The death of a three-year-old Indigenous boy at the hands of his foster parent was the “direct result of the fundamental failure” of children’s services workers involved with the case, a fatality inquiry judge has ruled.
In a report into the death of Kawilga Potts, Judge Ferne LeReverend offered a scathing indictment of the workers who failed to follow up on clear signs the child was abused at the hands of his foster mother, Lily Choy.
“Evidence of abuse was present,” the judge wrote in a 20-page ruling released Friday. “It was known to five different case workers involved in Lily Choy’s home. None of the workers addressed their minds to what needed to be done to save Kawliga Potts.
“Kawliga Potts’ death was a direct result of the fundamental failure of everyone connected with this child to do their jobs.”
The judge noted that no one involved in the case followed the rules and procedures that were in place.

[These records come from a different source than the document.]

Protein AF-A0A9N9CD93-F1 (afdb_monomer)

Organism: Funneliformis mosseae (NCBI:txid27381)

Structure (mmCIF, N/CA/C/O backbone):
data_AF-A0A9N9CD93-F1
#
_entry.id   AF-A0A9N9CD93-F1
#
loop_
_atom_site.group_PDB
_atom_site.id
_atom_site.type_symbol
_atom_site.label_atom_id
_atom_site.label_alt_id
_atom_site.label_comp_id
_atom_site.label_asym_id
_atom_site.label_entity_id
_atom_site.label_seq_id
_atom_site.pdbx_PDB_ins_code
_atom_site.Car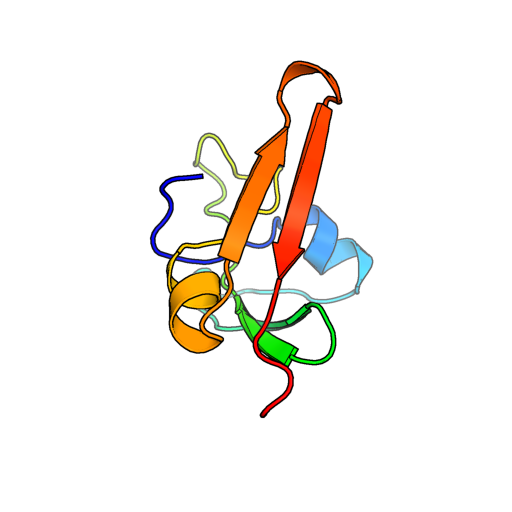tn_x
_atom_site.Cartn_y
_atom_site.Cartn_z
_atom_site.occupancy
_atom_site.B_iso_or_equiv
_atom_site.auth_seq_id
_atom_site.auth_comp_id
_atom_site.auth_asym_id
_atom_site.auth_atom_id
_atom_site.pdbx_PDB_model_num
ATOM 1 N N . THR A 1 1 ? 8.087 -1.646 -1.481 1.00 64.88 1 THR A N 1
ATOM 2 C CA . THR A 1 1 ? 8.432 -0.789 -0.323 1.00 64.88 1 THR A CA 1
ATOM 3 C C . THR A 1 1 ? 9.330 -1.498 0.681 1.00 64.88 1 THR A C 1
ATOM 5 O O . THR A 1 1 ? 10.214 -0.849 1.208 1.00 64.88 1 THR A O 1
ATOM 8 N N . GLY A 1 2 ? 9.135 -2.795 0.958 1.00 85.75 2 GLY A N 1
ATOM 9 C CA . GLY A 1 2 ? 9.849 -3.525 2.021 1.00 85.75 2 GLY A CA 1
ATOM 10 C C . GLY A 1 2 ? 8.967 -3.828 3.238 1.00 85.75 2 GLY A C 1
ATOM 11 O O . GLY A 1 2 ? 9.352 -4.615 4.094 1.00 85.75 2 GLY A O 1
ATOM 12 N N . SER A 1 3 ? 7.754 -3.264 3.288 1.00 90.88 3 SER A N 1
ATOM 13 C CA . SER A 1 3 ? 6.777 -3.569 4.335 1.00 90.88 3 SER A CA 1
ATOM 14 C C . SER A 1 3 ? 6.187 -4.973 4.154 1.00 90.88 3 SER A C 1
ATOM 16 O O . SER A 1 3 ? 5.759 -5.299 3.042 1.00 90.88 3 SER A O 1
ATOM 18 N N . PRO A 1 4 ? 6.085 -5.795 5.213 1.00 91.62 4 PRO A N 1
ATOM 19 C CA . PRO A 1 4 ? 5.393 -7.077 5.136 1.00 91.62 4 PRO A CA 1
ATOM 20 C C . PRO A 1 4 ? 3.882 -6.905 4.927 1.00 91.62 4 PRO A C 1
ATOM 22 O O . PRO A 1 4 ? 3.290 -7.702 4.205 1.00 91.62 4 PRO A O 1
ATOM 25 N N . ILE A 1 5 ? 3.285 -5.854 5.498 1.00 91.44 5 ILE A N 1
ATOM 26 C CA . ILE A 1 5 ? 1.832 -5.644 5.579 1.00 91.44 5 ILE A CA 1
ATOM 27 C C . ILE A 1 5 ? 1.416 -4.420 4.751 1.00 91.44 5 ILE A C 1
ATOM 29 O O . ILE A 1 5 ? 2.212 -3.497 4.541 1.00 91.44 5 ILE A O 1
ATOM 33 N N . THR A 1 6 ? 0.174 -4.430 4.263 1.00 92.94 6 THR A N 1
ATOM 34 C CA . THR A 1 6 ? -0.452 -3.279 3.605 1.00 92.94 6 THR A CA 1
ATOM 35 C C . THR A 1 6 ? -1.100 -2.357 4.635 1.00 92.94 6 THR A C 1
ATOM 37 O O . THR A 1 6 ? -1.952 -2.793 5.412 1.00 92.94 6 THR A O 1
ATOM 40 N N . TYR A 1 7 ? -0.717 -1.082 4.604 1.00 93.12 7 TYR A N 1
ATOM 41 C CA . TYR A 1 7 ? -1.233 -0.048 5.493 1.00 93.12 7 TYR A CA 1
ATOM 42 C C . TYR A 1 7 ? -2.048 0.998 4.736 1.00 93.12 7 TYR A C 1
ATOM 44 O O . TYR A 1 7 ? -1.724 1.347 3.596 1.00 93.12 7 TYR A O 1
ATOM 52 N N . ILE A 1 8 ? -3.073 1.518 5.402 1.00 92.94 8 ILE A N 1
ATOM 53 C CA . ILE A 1 8 ? -3.882 2.650 4.949 1.00 92.94 8 ILE A CA 1
ATOM 54 C C . ILE A 1 8 ? -3.820 3.753 6.006 1.00 92.94 8 ILE A C 1
ATOM 56 O O . ILE A 1 8 ? -3.980 3.472 7.196 1.00 92.94 8 ILE A O 1
ATOM 60 N N . CYS A 1 9 ? -3.541 4.992 5.604 1.00 92.44 9 CYS A N 1
ATOM 61 C CA . CYS A 1 9 ? -3.456 6.090 6.563 1.00 92.44 9 CYS A CA 1
ATOM 62 C C . CYS A 1 9 ? -4.842 6.507 7.077 1.00 92.44 9 CYS A C 1
ATOM 64 O O . CYS A 1 9 ? -5.871 6.278 6.433 1.00 92.44 9 CYS A O 1
ATOM 66 N N . GLU A 1 10 ? -4.855 7.117 8.260 1.00 90.81 10 GLU A N 1
ATOM 67 C CA . GLU A 1 10 ? -6.075 7.540 8.952 1.00 90.81 10 GLU A CA 1
ATOM 68 C C . GLU A 1 10 ? -6.878 8.563 8.134 1.00 90.81 10 GLU A C 1
ATOM 70 O O . GLU A 1 10 ? -8.092 8.428 8.004 1.00 90.81 10 GLU A O 1
ATOM 75 N N . ASP A 1 11 ? -6.206 9.518 7.486 1.00 91.00 11 ASP A N 1
ATOM 76 C CA . ASP A 1 11 ? -6.857 10.537 6.653 1.00 91.00 11 ASP A CA 1
ATOM 77 C C . ASP A 1 11 ? -7.665 9.931 5.502 1.00 91.00 11 ASP A C 1
ATOM 79 O O . ASP A 1 11 ? -8.773 10.381 5.196 1.00 91.00 11 ASP A O 1
ATOM 83 N N . VAL A 1 12 ? -7.144 8.867 4.885 1.00 92.31 12 VAL A N 1
ATOM 84 C CA . VAL A 1 12 ? -7.866 8.159 3.827 1.00 92.31 12 VAL A CA 1
ATOM 85 C C . VAL A 1 12 ? -9.086 7.469 4.417 1.00 92.31 12 VAL A C 1
ATOM 87 O O . VAL A 1 12 ? -10.176 7.647 3.884 1.00 92.31 12 VAL A O 1
ATOM 90 N N . LEU A 1 13 ? -8.957 6.747 5.530 1.00 91.62 13 LEU A N 1
ATOM 91 C CA . LEU A 1 13 ? -10.108 6.115 6.186 1.00 91.62 13 LEU A CA 1
ATOM 92 C C . LEU A 1 13 ? -11.201 7.136 6.544 1.00 91.62 13 LEU A C 1
ATOM 94 O O . LEU A 1 13 ? -12.368 6.934 6.195 1.00 91.62 13 LEU A O 1
ATOM 98 N N . ASN A 1 14 ? -10.807 8.269 7.126 1.00 91.69 14 ASN A N 1
ATOM 99 C CA . ASN A 1 14 ? -11.701 9.372 7.467 1.00 91.69 14 ASN A CA 1
ATOM 100 C C . ASN A 1 14 ? -12.411 9.942 6.231 1.00 91.69 14 ASN A C 1
ATOM 102 O O . ASN A 1 14 ? -13.613 10.205 6.287 1.00 91.69 14 ASN A O 1
ATOM 106 N N . SER A 1 15 ? -11.717 10.061 5.092 1.00 93.44 15 SER A N 1
ATOM 107 C CA . SER A 1 15 ? -12.322 10.523 3.831 1.00 93.44 15 SER A CA 1
ATOM 108 C C . SER A 1 15 ? -13.425 9.592 3.304 1.00 93.44 15 SER A C 1
ATOM 110 O O . SER A 1 15 ? -14.345 10.046 2.625 1.00 93.44 15 SER A O 1
ATOM 112 N N . PHE A 1 16 ? -13.371 8.303 3.659 1.00 91.56 16 PHE A N 1
ATOM 113 C CA . PHE A 1 16 ? -14.406 7.310 3.355 1.00 91.56 16 PHE A CA 1
ATOM 114 C C . PHE A 1 16 ? -15.446 7.156 4.479 1.00 91.56 16 PHE A C 1
ATOM 116 O O . PHE A 1 16 ? -16.311 6.284 4.390 1.00 91.56 16 PHE A O 1
ATOM 123 N N . GLY A 1 17 ? -15.380 7.971 5.539 1.00 91.88 17 GLY A N 1
ATOM 124 C CA . GLY A 1 17 ? -16.259 7.854 6.706 1.00 91.88 17 GLY A CA 1
ATOM 125 C C . GLY A 1 17 ? -16.021 6.582 7.525 1.00 91.88 17 GLY A C 1
ATOM 126 O O . GLY A 1 17 ? -16.904 6.151 8.266 1.00 91.88 17 GLY A O 1
ATOM 127 N N . VAL A 1 18 ? -14.850 5.955 7.377 1.00 89.25 18 VAL A N 1
ATOM 128 C CA . VAL A 1 18 ? -14.466 4.751 8.114 1.00 89.25 18 VAL A CA 1
ATOM 129 C C . VAL A 1 18 ? -13.699 5.176 9.359 1.00 89.25 18 VAL A C 1
ATOM 131 O O . VAL A 1 18 ? -12.539 5.561 9.280 1.00 89.25 18 VAL A O 1
ATOM 134 N N . SER A 1 19 ? -14.332 5.073 10.524 1.00 80.50 19 SER A N 1
ATOM 135 C CA . SER A 1 19 ? -13.653 5.242 11.809 1.00 80.50 19 SER A CA 1
ATOM 136 C C . SER A 1 19 ? -13.110 3.895 12.292 1.00 80.50 19 SER A C 1
ATOM 138 O O . SER A 1 19 ? -13.893 2.965 12.500 1.00 80.50 19 SER A O 1
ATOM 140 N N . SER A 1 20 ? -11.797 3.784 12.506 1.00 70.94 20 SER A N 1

A special case review report completed after the boy’s death commended the workers for “exceeding policy expectations for face-to-face contact with him.”
Kawliga Potts died of a brain injury in an Edmonton hospital on Jan. 26, 2007, less than two months after the province put him into Choy’s care.
Choy was convicted of manslaughter in his death in 2011. After two appeals, her initial sentence of three years was increased to six years and then to eight to years.
Childrens’ Services Minister Danielle Larivee was not available for an interview Friday.
Her spokesman, Aaron Manton, would not say whether the case workers still worked for the Government of Alberta or whether they had faced any disciplinary action.
Manton said the government has improved screening for foster parents, plus made it mandatory to provide supports for their first three months and to assess them after six months. Manton said foster parents undergo mandatory reassessment if more children are added to the home.